# Lance regarding the Schleck's



## golferpimp1 (Apr 16, 2008)

Did anyone else hear him say today during the pre-race interview when asked how much time he needed on them going into ventoux 
"If I get ahead of them, Ill be find on Ventoux" makes me feel like hes been holdilng a little something back, I dont think hell win the race, but sounds like hes pretty confident and may know something we dont, especially for a guy who lost 2 minutes to them yesterday . . . . any thoughts??


----------



## Creakyknees (Sep 21, 2003)

I like turtles.


----------



## jd3 (Oct 8, 2004)

After yesterday, he doesn't give a damn about where Contador is. He'll not play the teammate anymore.


----------



## dcfan40 (Aug 3, 2008)

Lance did hold back yesterday...To me it was pretty obvious. I think he may have held back a bit more than he should have because he lost a more time than I think he wanted. I know he was trying to get time from Wiggins...so maybe it was smart all along. I believe he will do great today and on Saturday...


----------



## olr1 (Apr 2, 2005)

_After yesterday, he doesn't give a damn about where Contador is. He'll not play the teammate anymore._

Mmmmmmmmmmm, because he's been so supportive so far....


----------



## SilasCL (Jun 14, 2004)

jd3 said:


> After yesterday, he doesn't give a damn about where Contador is. He'll not play the teammate anymore.


And we're off!


----------



## jecjec81 (Jan 28, 2008)

I have a feeling Lance will be a beast on Ventoux.


----------



## Buzzard (Sep 7, 2004)

> And we're off!


LOL


----------



## jpelaston (Jun 8, 2008)

olr1 said:


> _After yesterday, he doesn't give a damn about where Contador is. He'll not play the teammate anymore._
> 
> Mmmmmmmmmmm, because he's been so supportive so far....


considering had he not been a good and supportive teammate, he would be nipping at contadors heels i'd say yes he has been supportive.


----------



## SilasCL (Jun 14, 2004)

jecjec81 said:


> I have a feeling Lance will be a beast on Ventoux.
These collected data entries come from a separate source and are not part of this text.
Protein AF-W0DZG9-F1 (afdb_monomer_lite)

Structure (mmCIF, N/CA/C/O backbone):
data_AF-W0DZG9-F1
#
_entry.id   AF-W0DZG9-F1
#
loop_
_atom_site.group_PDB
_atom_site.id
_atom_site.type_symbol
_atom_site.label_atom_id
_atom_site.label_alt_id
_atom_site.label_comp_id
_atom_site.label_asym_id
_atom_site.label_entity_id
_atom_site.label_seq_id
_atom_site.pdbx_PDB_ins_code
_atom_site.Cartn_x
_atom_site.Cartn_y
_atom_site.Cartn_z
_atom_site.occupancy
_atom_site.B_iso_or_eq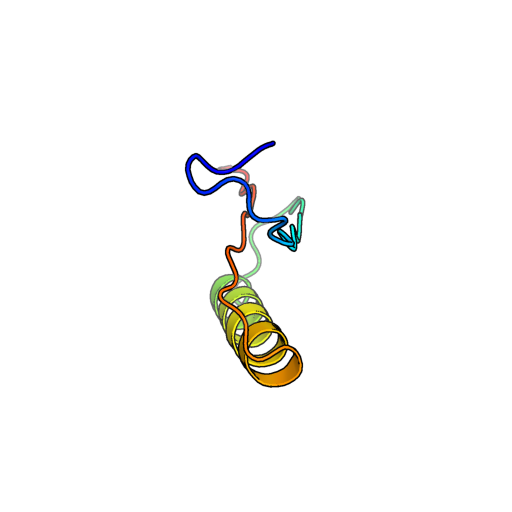uiv
_atom_site.auth_seq_id
_atom_site.auth_comp_id
_atom_site.auth_asym_id
_atom_site.auth_atom_id
_atom_site.pdbx_PDB_model_num
ATOM 1 N N . MET A 1 1 ? 21.340 3.798 -3.321 1.00 51.84 1 MET A N 1
ATOM 2 C CA . MET A 1 1 ? 21.161 2.370 -2.994 1.00 51.84 1 MET A CA 1
ATOM 3 C C . MET A 1 1 ? 21.318 1.621 -4.304 1.00 51.84 1 MET A C 1
ATOM 5 O O . MET A 1 1 ? 20.439 1.720 -5.146 1.00 51.84 1 MET A O 1
ATOM 9 N N . THR A 1 2 ? 22.495 1.050 -4.550 1.00 43.06 2 THR A N 1
ATOM 10 C CA . THR A 1 2 ? 22.807 0.369 -5.815 1.00 43.06 2 THR A CA 1
ATOM 11 C C . THR A 1 2 ? 22.444 -1.094 -5.640 1.00 43.06 2 THR A C 1
ATOM 13 O O . THR A 1 2 ? 22.916 -1.731 -4.699 1.00 43.06 2 THR A O 1
ATOM 16 N N . PHE A 1 3 ? 21.564 -1.603 -6.492 1.00 59.25 3 PHE A N 1
ATOM 17 C CA . PHE A 1 3 ? 21.236 -3.020 -6.512 1.00 59.25 3 PHE A CA 1
ATOM 18 C C . PHE A 1 3 ? 22.450 -3.785 -7.060 1.00 59.25 3 PHE A C 1
ATOM 20 O O . PHE A 1 3 ? 23.235 -3.241 -7.839 1.00 59.25 3 PHE A O 1
ATOM 27 N N . LEU A 1 4 ? 22.655 -5.028 -6.609 1.00 73.38 4 LEU A N 1
ATOM 28 C CA . LEU A 1 4 ? 23.827 -5.850 -6.967 1.00 73.38 4 LEU A CA 1
ATOM 29 C C . LEU A 1 4 ? 23.952 -6.108 -8.484 1.00 73.38 4 LEU A C 1
ATOM 31 O O . LEU A 1 4 ? 24.993 -6.563 -8.945 1.00 73.38 4 LEU A O 1
ATOM 35 N N . ASP A 1 5 ? 22.906 -5.801 -9.250 1.00 79.25 5 ASP A N 1
ATOM 36 C CA . ASP A 1 5 ? 22.822 -5.917 -10.706 1.00 79.25 5 ASP A CA 1
ATOM 37 C C . ASP A 1 5 ? 23.324 -4.669 -11.467 1.00 79.25 5 ASP A C 1
ATOM 39 O O . ASP A 1 5 ? 23.341 -4.670 -12.697 1.00 79.25 5 ASP A O 1
ATOM 43 N N . GLY A 1 6 ? 23.726 -3.600 -10.766 1.00 74.00 6 GLY A N 1
ATOM 44 C CA . GLY A 1 6 ? 24.173 -2.343 -11.377 1.00 74.00 6 GLY A CA 1
ATOM 45 C C . GLY A 1 6 ? 23.055 -1.536 -12.047 1.00 74.00 6 GLY A C 1
ATOM 46 O O . GLY A 1 6 ? 23.333 -0.506 -12.666 1.00 74.00 6 GLY A O 1
ATOM 47 N N . GLN A 1 7 ? 21.794 -1.965 -11.924 1.00 71.69 7 GLN A N 1
ATOM 48 C CA . GLN A 1 7 ? 20.656 -1.271 -12.510 1.00 71.69 7 GLN A CA 1
ATOM 49 C C . GLN A 1 7 ? 20.103 -0.207 -11.560 1.00 71.69 7 GLN A C 1
ATOM 51 O O . GLN A 1 7 ? 20.121 -0.330 -10.333 1.00 71.69 7 GLN A O 1
ATOM 56 N N . SER A 1 8 ? 19.594 0.876 -12.146 1.00 65.88 8 SER A N 1
ATOM 57 C CA . SER A 1 8 ? 18.879 1.910 -11.401 1.00 65.88 8 SER A CA 1
ATOM 58 C C . SER A 1 8 ? 17.428 1.482 -11.215 1.00 65.88 8 SER A C 1
ATOM 60 O O . SER A 1 8 ? 16.656 1.453 -12.173 1.00 65.88 8 SER A O 1
ATOM 62 N N . HIS A 1 9 ? 17.053 1.167 -9.977 1.00 71.25 9 HIS A N 1
ATOM 63 C CA . HIS A 1 9 ? 15.670 0.870 -9.608 1.00 71.25 9 HIS A CA 1
ATOM 64 C C . HIS A 1 9 ? 15.043 2.067 -8.897 1.00 71.25 9 HIS A C 1
ATOM 66 O O . HIS A 1 9 ? 15.697 2.778 -8.133 1.00 71.25 9 HIS A O 1
ATOM 72 N N . TRP A 1 10 ? 13.750 2.265 -9.134 1.00 70.62 10 TRP A N 1
ATOM 73 C CA . TRP A 1 10 ? 12.960 3.306 -8.489 1.00 70.62 10 TRP A CA 1
ATOM 74 C C . TRP A 1 10 ? 12.181 2.693 -7.331 1.00 70.62 10 TRP A C 1
ATOM 76 O O . TRP A 1 10 ? 11.390 1.776 -7.538 1.00 70.62 10 TRP A O 1
ATOM 86 N N . VAL A 1 11 ? 12.389 3.211 -6.121 1.00 70.56 11 VAL A N 1
ATOM 87 C CA . VAL A 1 11 ? 11.607 2.829 -4.940 1.00 70.56 11 VAL A CA 1
ATOM 88 C C . VAL A 1 11 ? 10.617 3.947 -4.654 1.00 70.56 11 VAL A C 1
ATOM 90 O O . VAL A 1 11 ? 11.015 5.075 -4.364 1.00 70.56 11 VAL A O 1
ATOM 93 N N . LEU A 1 12 ? 9.324 3.641 -4.739 1.00 71.75 12 LEU A N 1
ATOM 94 C CA . LEU A 1 12 ? 8.279 4.547 -4.280 1.00 71.75 12 LEU A CA 1
ATOM 95 C C . LEU A 1 12 ? 7.995 4.250 -2.807 1.00 71.75 12 LEU A C 1
ATOM 97 O O . LEU A 1 12 ? 7.539 3.157 -2.480 1.00 71.75 12 LEU A O 1
ATOM 101 N N . ILE A 1 13 ? 8.249 5.223 -1.935 1.00 71.06 13 ILE A N 1
ATOM 102 C CA . ILE A 1 13 ? 7.954 5.116 -0.505 1.00 71.06 13 ILE A CA 1
ATOM 103 C C . ILE A 1 13 ? 6.762 6.020 -0.202 1.00 71.06 13 ILE A C 1
ATOM 105 O O . ILE A 1 13 ? 6.835 7.235 -0.375 1.00 71.06 13 ILE A O 1
ATOM 109 N N . HIS A 1 14 ? 5.665 5.421 0.250 1.00 73.31 14 HIS A N 1
ATOM 110 C CA . HIS A 1 14 ? 4.548 6.143 0.848 1.00 73.31 14 HIS A CA 1
ATOM 111 C C . HIS A 1 14 ? 4.642 5.975 2.364 1.00 73.31 14 HIS A C 1
ATOM 113 O O . HIS A 1 14 ? 4.645 4.840 2.840 1.00 73.31 14 HIS A O 1
ATOM 119 N N . VAL A 1 15 ? 4.767 7.085 3.095 1.00 72.38 15 VAL A N 1
ATOM 120 C CA . VAL A 1 15 ? 4.831 7.107 4.562 1.00 72.38 15 VAL A CA 1
ATOM 121 C C . VAL A 1 15 ? 3.581 7.794 5.081 1.00 72.38 15 VAL A C 1
ATOM 123 O O . VAL A 1 15 ? 3.302 8.934 4.711 1.00 72.38 15 VAL A O 1
ATOM 126 N N . GLU A 1 16 ? 2.864 7.108 5.960 1.00 74.19 16 GLU A N 1
ATOM 127 C CA . GLU A 1 16 ? 1.696 7.637 6.651 1.00 74.19 16 GLU A CA 1
ATOM 128 C C . GLU A 1 16 ? 1.927 7.517 8.162 1.00 74.19 16 GLU A C 1
ATOM 130 O O . GLU A 1 16 ? 2.365 6.472 8.652 1.00 74.19 16 GLU A O 1
ATOM 135 N N . VAL A 1 17 ? 1.685 8.612 8.886 1.00 73.88 17 VAL A N 1
ATOM 136 C CA . VAL A 1 17 ? 1.779 8.675 10.349 1.00 73.88 17 VAL A CA 1
ATOM 137 C C . VAL A 1 17 ? 0.365 8.847 10.880 1.00 73.88 17 VAL A C 1
ATOM 139 O O . VAL A 1 17 ? -0.223 9.917 10.725 1.00 73.88 17 VAL A O 1
ATOM 142 N N . GLN A 1 18 ? -0.182 7.795 11.486 1.00 71.44 18 GLN A N 1
ATOM 143 C CA . GLN A 1 18 ? -1.496 7.854 12.121 1.00 71.44 18 GLN A CA 1
ATOM 144 C C . GLN A 1 18 ? -1.395 8.202 13.606 1.00 71.44 18 GLN A C 1
ATOM 146 O O . GLN A 1 18 ? -0.563 7.659 14.333 1.00 71.44 18 GLN A O 1
ATOM 151 N N . GLY A 1 19 ? -2.269 9.112 14.045 1.00 75.88 19 GLY A N 1
ATOM 152 C CA . GLY A 1 19 ? -2.410 9.500 15.448 1.00 75.88 19 GLY A CA 1
ATOM 153 C C . GLY A 1 19 ? -3.324 8.562 16.236 1.00 75.88 19 GLY A C 1
ATOM 154 O O . GLY A 1 19 ? -2.920 8.074 17.286 1.00 75.88 19 GLY A O 1
ATOM 155 N N . GLU A 1 20 ? -4.517 8.288 15.706 1.00 77.69 20 GLU A N 1
ATOM 156 C CA . GLU A 1 20 ? -5.537 7.444 16.338 1.00 77.69 20 GLU A CA 1
ATOM 157 C C . GLU A 1 20 ? -5.894 6.243 15.451 1.00 77.69 20 GLU A C 1
ATOM 159 O O . GLU A 1 20 ? -5.787 6.349 14.224 1.00 77.69 20 GLU A O 1
ATOM 164 N N . PRO A 1 21 ? -6.340 5.111 16.032 1.00 77.44 21 PRO A N 1
ATOM 165 C CA . PRO A 1 21 ? -6.817 3.971 15.262 1.00 77.44 21 PRO A CA 1
ATOM 166 C C . PRO A 1 21 ? -8.029 4.353 14.405 1.00 77.44 21 PRO A C 1
ATOM 168 O O . PRO A 1 21 ? -9.069 4.760 14.921 1.00 77.44 21 PRO A O 1
ATOM 171 N N . GLU A 1 22 ? -7.918 4.175 13.090 1.00 84.25 22 GLU A N 1
ATOM 172 C CA . GLU A 1 22 ? -9.053 4.303 12.172 1.00 84.25 22 GLU A CA 1
ATOM 173 C C . GLU A 1 22 ? -9.537 2.914 11.744 1.00 84.25 22 GLU A C 1
ATOM 175 O O . GLU A 1 22 ? -8.748 2.071 11.315 1.00 84.25 22 GLU A O 1
ATOM 180 N N . VAL A 1 23 ? -10.849 2.682 11.824 1.00 85.25 23 VAL A N 1
ATOM 181 C CA . VAL A 1 23 ? -11.468 1.369 11.555 1.00 85.25 23 VAL A CA 1
ATOM 182 C C . VAL A 1 23 ? -11.233 0.906 10.111 1.00 85.25 23 VAL A C 1
ATOM 184 O O . VAL A 1 23 ? -10.974 -0.270 9.863 1.00 85.25 23 VAL A O 1
ATOM 187 N N . ASP A 1 24 ? -11.220 1.851 9.169 1.00 88.62 24 ASP A N 1
ATOM 188 C CA . ASP A 1 24 ? -11.086 1.581 7.731 1.00 88.62 24 ASP A CA 1
ATOM 189 C C . ASP A 1 24 ? -9.629 1.646 7.244 1.00 88.62 24 ASP A C 1
ATOM 191 O O . ASP A 1 24 ? -9.350 1.631 6.040 1.00 88.62 24 ASP A O 1
ATOM 195 N N . PHE A 1 25 ? -8.672 1.745 8.171 1.00 84.31 25 PHE A N 1
ATOM 196 C CA . PHE A 1 25 ? -7.274 1.989 7.840 1.00 84.31 25 PHE A CA 1
ATOM 197 C C . PHE A 1 25 ? -6.680 0.896 6.941 1.00 84.31 25 PHE A C 1
ATOM 199 O O . PHE A 1 25 ? -6.111 1.187 5.885 1.00 84.31 25 PHE A O 1
ATOM 206 N N . ALA A 1 26 ? -6.861 -0.373 7.319 1.00 83.75 26 ALA A N 1
ATOM 207 C CA . ALA A 1 26 ? -6.346 -1.504 6.551 1.00 83.75 26 ALA A CA 1
ATOM 208 C C . ALA A 1 26 ? -6.924 -1.540 5.123 1.00 83.75 26 ALA A C 1
ATOM 210 O O . ALA A 1 26 ? -6.198 -1.798 4.159 1.00 83.75 26 ALA A O 1
ATOM 211 N N . GLU A 1 27 ? -8.211 -1.216 4.971 1.00 89.19 27 GLU A N 1
ATOM 212 C CA . GLU A 1 27 ? -8.873 -1.153 3.667 1.00 89.19 27 GLU A CA 1
ATOM 213 C C . GLU A 1 27 ? -8.305 -0.020 2.797 1.00 89.19 27 GLU A C 1
ATOM 215 O O . GLU A 1 27 ? -8.038 -0.208 1.604 1.00 89.19 27 GLU A O 1
ATOM 220 N N . ARG A 1 28 ? -8.062 1.153 3.391 1.00 89.38 28 ARG A N 1
ATOM 221 C CA . ARG A 1 28 ? -7.416 2.289 2.718 1.00 89.38 28 ARG A CA 1
ATOM 222 C C . ARG A 1 28 ? -6.021 1.934 2.216 1.00 89.38 28 ARG A C 1
ATOM 224 O O . ARG A 1 28 ? -5.722 2.167 1.042 1.00 89.38 28 ARG A O 1
ATOM 231 N N . MET A 1 29 ? -5.201 1.312 3.063 1.00 86.81 29 MET A N 1
ATOM 232 C CA . MET A 1 29 ? -3.849 0.895 2.687 1.00 86.81 29 MET A CA 1
ATOM 233 C C . MET A 1 29 ? -3.861 -0.123 1.543 1.00 86.81 29 MET A C 1
ATOM 235 O O . MET A 1 29 ? -3.063 -0.013 0.608 1.00 86.81 29 MET A O 1
ATOM 239 N N . PHE A 1 30 ? -4.809 -1.066 1.556 1.00 87.56 30 PHE A N 1
ATOM 240 C CA . PHE A 1 30 ? -4.994 -2.017 0.461 1.00 87.56 30 PHE A CA 1
ATOM 241 C C . PHE A 1 30 ? -5.367 -1.316 -0.856 1.00 87.56 30 PHE A C 1
ATOM 243 O O . PHE A 1 30 ? -4.756 -1.569 -1.900 1.00 87.56 30 PHE A O 1
ATOM 250 N N . LYS A 1 31 ? -6.318 -0.372 -0.812 1.00 90.75 31 LYS A N 1
ATOM 251 C CA . LYS A 1 31 ? -6.715 0.435 -1.979 1.00 90.75 31 LYS A CA 1
ATOM 252 C C . LYS A 1 31 ? -5.537 1.224 -2.552 1.00 90.75 31 LYS A C 1
ATOM 254 O O . LYS A 1 31 ? -5.388 1.287 -3.775 1.00 90.75 31 LYS A O 1
ATOM 259 N N . TYR A 1 32 ? -4.689 1.809 -1.707 1.00 88.38 32 TYR A N 1
ATOM 260 C CA . TYR A 1 32 ? -3.488 2.515 -2.159 1.00 88.38 32 TYR A CA 1
ATOM 261 C C . TYR A 1 32 ? -2.487 1.578 -2.826 1.00 88.38 32 TYR A C 1
ATOM 263 O O . TYR A 1 32 ? -2.019 1.896 -3.921 1.00 88.38 32 TYR A O 1
ATOM 271 N N . ASN A 1 33 ? -2.227 0.403 -2.241 1.00 86.88 33 ASN A N 1
ATOM 272 C CA . ASN A 1 33 ? -1.306 -0.575 -2.825 1.00 86.88 33 ASN A CA 1
ATOM 273 C C . ASN A 1 33 ? -1.728 -0.934 -4.249 1.00 86.88 33 ASN A C 1
ATOM 275 O O . ASN A 1 33 ? -0.952 -0.788 -5.197 1.00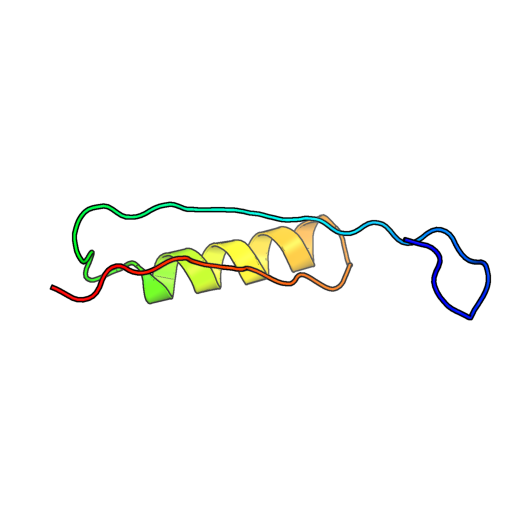 86.88 33 ASN A O 1
ATOM 279 N N . TYR A 1 34 ? -2.999 -1.309 -4.398 1.00 88.69 34 TYR A N 1
ATOM 280 C CA . TYR A 1 34 ? -3.560 -1.717 -5.674 1.00 88.69 34 TYR A CA 1
ATOM 281 C C . TYR A 1 34 ? -3.505 -0.594 -6.718 1.00 88.69 34 TYR A C 1
ATOM 283 O O . TYR A 1 34 ? -3.043 -0.809 -7.839 1.00 88.69 34 TYR A O 1
ATOM 291 N N . ARG A 1 35 ? -3.929 0.627 -6.360 1.00 89.94 35 ARG A N 1
ATOM 292 C CA . ARG A 1 35 ? -3.966 1.761 -7.301 1.00 89.94 35 ARG A CA 1
ATOM 293 C C . ARG A 1 35 ? -2.575 2.163 -7.774 1.00 89.94 35 ARG A C 1
ATOM 295 O O . ARG A 1 35 ? -2.408 2.443 -8.958 1.00 89.94 35 ARG A O 1
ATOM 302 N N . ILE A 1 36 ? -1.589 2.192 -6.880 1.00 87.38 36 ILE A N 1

I have a feeling Lance will grow wings and beat the field by 30 minutes.

Just a feeling.


----------



## olr1 (Apr 2, 2005)

_considering had he not been a good and supportive teammate, he would be nipping at contadors heels i'd say yes he has been supportive._

Ummmmmmmmmmmmmmmmmmmmm, you really think so?


----------



## Snakebit (Mar 18, 2002)

olr1 said:


> _considering had he not been a good and supportive teammate, he would be nipping at contadors heels i'd say yes he has been supportive._
> 
> Ummmmmmmmmmmmmmmmmmmmm, you really think so?


I do.


----------



## jpelaston (Jun 8, 2008)

olr1 said:


> _considering had he not been a good and supportive teammate, he would be nipping at contadors heels i'd say yes he has been supportive._
> 
> Ummmmmmmmmmmmmmmmmmmmm, you really think so?


He has not shown any reason why he wouldn't be..


----------



## olr1 (Apr 2, 2005)

Ok, if you say so....

( You may gather that I find the idea of Armstrong as a 'supportive' domestique style rider a bit like like a porcupine sandwich; a little bit hard to swallow..)


----------



## svrider (Jan 14, 2009)

golferpimp1 said:


> especially for a guy who lost 2 minutes to them yesterday . . . . any thoughts??


I don't think he "lost" that time yesterday. Looked like he missed Franks jump and didn't follow as to not pull Wiggins up. He showed the day before he was able to bridge up to those guys if he needed to. He also started bridging up yesterday after he was clear of any rivals. Don't assume he "lost" that time. 

I think he'll have the legs on Ventoux.


----------



## SilasCL (Jun 14, 2004)

svrider said:


> I don't think he "lost" that time yesterday. Looked like he missed Franks jump and didn't follow as to not pull Wiggins up. He showed the day before he was able to bridge up to those guys if he needed to. He also started bridging up yesterday after he was clear of any rivals. Don't assume he "lost" that time.
> 
> I think he'll have the legs on Ventoux.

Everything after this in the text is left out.